I was watching the dancing hands of an Indian woman as she was talking to her husband or boyfriend on the tube as I got back. It was an energetic dance. I had my headphones in and wouldn’t have understood her language anyway. All you can do is observe as an outsider and speculate on what they are talking about and why her body was moving like that. Next to me, a very beautiful Indian woman was sitting there. She was the most beautiful woman I saw all day. She looked at me as I was getting off, then walked past me as I stood on the escalator. As I passed through the barriers, I saw her walking towards the end of the tunnel. Believe it or not, I started walking fast – it was a race. I wanted to see if I could get past her. Before she finished going up the stairs, amazingly, I managed to get past her. I won the race. How could she beat me? I have the body of an athlete. I can walk as fast as some people can run. Why did I race her? I’m an athlete. I’m competitive. I don’t like anyone beating me. Helen has won. She beat me. But that is something I can’t do anything about. Because in the arena of choice, the women are the queens in this country.

Astounded by how silent London is when you are a lone bachelor around the town. The only people that talk to you are other men – quite a few in the tube today and then one in the shops on the way home as I was carrying flowers. No wonder so many men are desperate for female company.

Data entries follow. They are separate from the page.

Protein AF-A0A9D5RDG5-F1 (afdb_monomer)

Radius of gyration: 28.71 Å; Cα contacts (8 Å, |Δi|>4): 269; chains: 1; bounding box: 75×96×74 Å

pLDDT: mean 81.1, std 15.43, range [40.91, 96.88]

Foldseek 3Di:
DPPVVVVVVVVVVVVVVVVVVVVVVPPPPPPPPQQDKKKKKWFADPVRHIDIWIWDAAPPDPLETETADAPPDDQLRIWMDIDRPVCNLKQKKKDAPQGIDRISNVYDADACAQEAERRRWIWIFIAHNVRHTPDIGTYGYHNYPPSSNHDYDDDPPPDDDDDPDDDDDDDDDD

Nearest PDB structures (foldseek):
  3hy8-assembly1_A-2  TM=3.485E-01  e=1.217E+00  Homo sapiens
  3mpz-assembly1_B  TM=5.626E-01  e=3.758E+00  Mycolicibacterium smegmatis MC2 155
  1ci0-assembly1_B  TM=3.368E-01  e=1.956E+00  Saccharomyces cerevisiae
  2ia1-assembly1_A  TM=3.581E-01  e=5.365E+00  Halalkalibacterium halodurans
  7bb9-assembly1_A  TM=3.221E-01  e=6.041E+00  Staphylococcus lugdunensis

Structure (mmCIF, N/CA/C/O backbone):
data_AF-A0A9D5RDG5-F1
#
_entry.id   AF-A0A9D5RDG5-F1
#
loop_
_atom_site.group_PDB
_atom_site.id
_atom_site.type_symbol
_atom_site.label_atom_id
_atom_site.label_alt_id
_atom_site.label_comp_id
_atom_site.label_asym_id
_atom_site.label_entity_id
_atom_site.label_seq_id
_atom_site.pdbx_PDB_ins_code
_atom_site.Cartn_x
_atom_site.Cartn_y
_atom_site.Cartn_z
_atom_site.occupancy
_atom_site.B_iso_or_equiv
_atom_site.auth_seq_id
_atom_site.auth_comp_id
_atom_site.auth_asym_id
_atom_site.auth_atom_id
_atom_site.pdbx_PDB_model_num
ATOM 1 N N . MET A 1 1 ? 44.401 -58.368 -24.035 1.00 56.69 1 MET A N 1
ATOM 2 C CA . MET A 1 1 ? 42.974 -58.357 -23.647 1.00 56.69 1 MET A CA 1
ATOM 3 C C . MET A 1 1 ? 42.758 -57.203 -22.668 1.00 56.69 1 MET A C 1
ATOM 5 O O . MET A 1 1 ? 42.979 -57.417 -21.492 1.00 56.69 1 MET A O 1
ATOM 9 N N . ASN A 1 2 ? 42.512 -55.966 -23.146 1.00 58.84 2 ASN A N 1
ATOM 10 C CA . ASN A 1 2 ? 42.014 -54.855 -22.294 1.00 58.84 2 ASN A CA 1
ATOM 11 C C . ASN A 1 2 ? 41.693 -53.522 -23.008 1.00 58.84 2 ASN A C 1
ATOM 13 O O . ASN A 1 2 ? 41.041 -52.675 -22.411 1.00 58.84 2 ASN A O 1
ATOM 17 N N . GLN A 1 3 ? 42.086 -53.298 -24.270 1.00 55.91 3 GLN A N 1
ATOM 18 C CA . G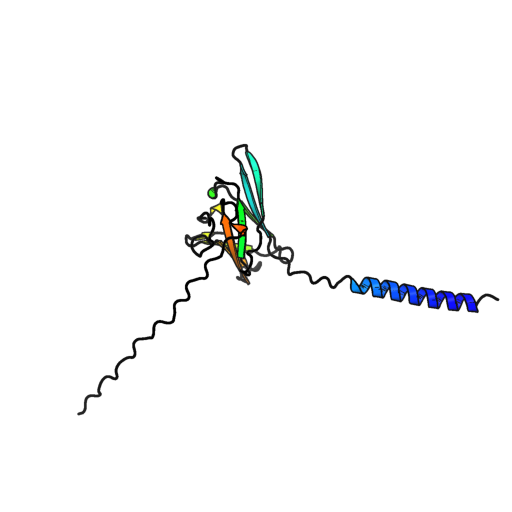LN A 1 3 ? 41.787 -52.012 -24.931 1.00 55.91 3 GLN A CA 1
ATOM 19 C C . GLN A 1 3 ? 40.322 -51.854 -25.370 1.00 55.91 3 GLN A C 1
ATOM 21 O O . GLN A 1 3 ? 39.776 -50.758 -25.281 1.00 55.91 3 GLN A O 1
ATOM 26 N N . LYS A 1 4 ? 39.665 -52.943 -25.791 1.00 62.00 4 LYS A N 1
ATOM 27 C CA . LYS A 1 4 ? 38.284 -52.899 -26.302 1.00 62.00 4 LYS A CA 1
ATOM 28 C C . LYS A 1 4 ? 37.266 -52.556 -25.205 1.00 62.00 4 LYS A C 1
ATOM 30 O O . LYS A 1 4 ? 36.460 -51.651 -25.385 1.00 62.00 4 LYS A O 1
ATOM 35 N N . HIS A 1 5 ? 37.403 -53.172 -24.028 1.00 59.25 5 HIS A N 1
ATOM 36 C CA . HIS A 1 5 ? 36.581 -52.841 -22.860 1.00 59.25 5 HIS A CA 1
ATOM 37 C C . HIS A 1 5 ? 36.779 -51.391 -22.408 1.00 59.25 5 HIS A C 1
ATOM 39 O O . HIS A 1 5 ? 35.815 -50.709 -22.079 1.00 59.25 5 HIS A O 1
ATOM 45 N N . HIS A 1 6 ? 38.006 -50.869 -22.470 1.00 62.38 6 HIS A N 1
ATOM 46 C CA . HIS A 1 6 ? 38.284 -49.490 -22.072 1.00 62.38 6 HIS A CA 1
ATOM 47 C C . HIS A 1 6 ? 37.595 -48.455 -22.982 1.00 62.38 6 HIS A C 1
ATOM 49 O O . HIS A 1 6 ? 37.216 -47.375 -22.529 1.00 62.38 6 HIS A O 1
ATOM 55 N N . GLN A 1 7 ? 37.397 -48.788 -24.260 1.00 70.12 7 GLN A N 1
ATOM 56 C CA . GLN A 1 7 ? 36.715 -47.925 -25.223 1.00 70.12 7 GLN A CA 1
ATOM 57 C C . GLN A 1 7 ? 35.185 -47.973 -25.070 1.00 70.12 7 GLN A C 1
ATOM 59 O O . GLN A 1 7 ? 34.526 -46.940 -25.191 1.00 70.12 7 GLN A O 1
ATOM 64 N N . GLU A 1 8 ? 34.629 -49.143 -24.748 1.00 72.81 8 GLU A N 1
ATOM 65 C CA . GLU A 1 8 ? 33.198 -49.321 -24.460 1.00 72.81 8 GLU A CA 1
ATOM 66 C C . GLU A 1 8 ? 32.790 -48.599 -23.167 1.00 72.81 8 GLU A C 1
ATOM 68 O O . GLU A 1 8 ? 31.807 -47.856 -23.173 1.00 72.81 8 GLU A O 1
ATOM 73 N N . TYR A 1 9 ? 33.604 -48.687 -22.107 1.00 72.81 9 TYR A N 1
ATOM 74 C CA . TYR A 1 9 ? 33.375 -47.955 -20.854 1.00 72.81 9 TYR A CA 1
ATOM 75 C C . TYR A 1 9 ? 33.375 -46.433 -21.044 1.00 72.81 9 TYR A C 1
ATOM 77 O O . TYR A 1 9 ? 32.523 -45.746 -20.487 1.00 72.81 9 TYR A O 1
ATOM 85 N N . ARG A 1 10 ? 34.282 -45.887 -21.866 1.00 76.62 10 ARG A N 1
ATOM 86 C CA . ARG A 1 10 ? 34.334 -44.437 -22.135 1.00 76.62 10 ARG A CA 1
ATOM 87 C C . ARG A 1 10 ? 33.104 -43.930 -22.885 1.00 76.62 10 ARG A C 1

Luckily, I work in the industry that I work in which is full of beautiful women to talk to.

Why don’t I just buy myself a wife from India and the children will come? People have asked me. People tell me to do it all the time. Why not? Because I have principles. Because I am a lover, not a buyer. I am not going to buy someone with my British passport and my superior wealth to them. Despite this culture calling us Indian men misogynistic pigs (when they are misogynistic themselves), I believe in choice. Not arranged marriage with its casteism and its inequality. And because I want someone that I can talk to things about – someone who has had access to art and culture and the frame of reference that I know about and have studied for them to talk to them. I would rather go it alone than compromise on love and my principles. But what do I get for having principles: the treatment I get from women here in this country. You can’t win, whatever you do. Not if you have been raised like an Indian man in a white culture.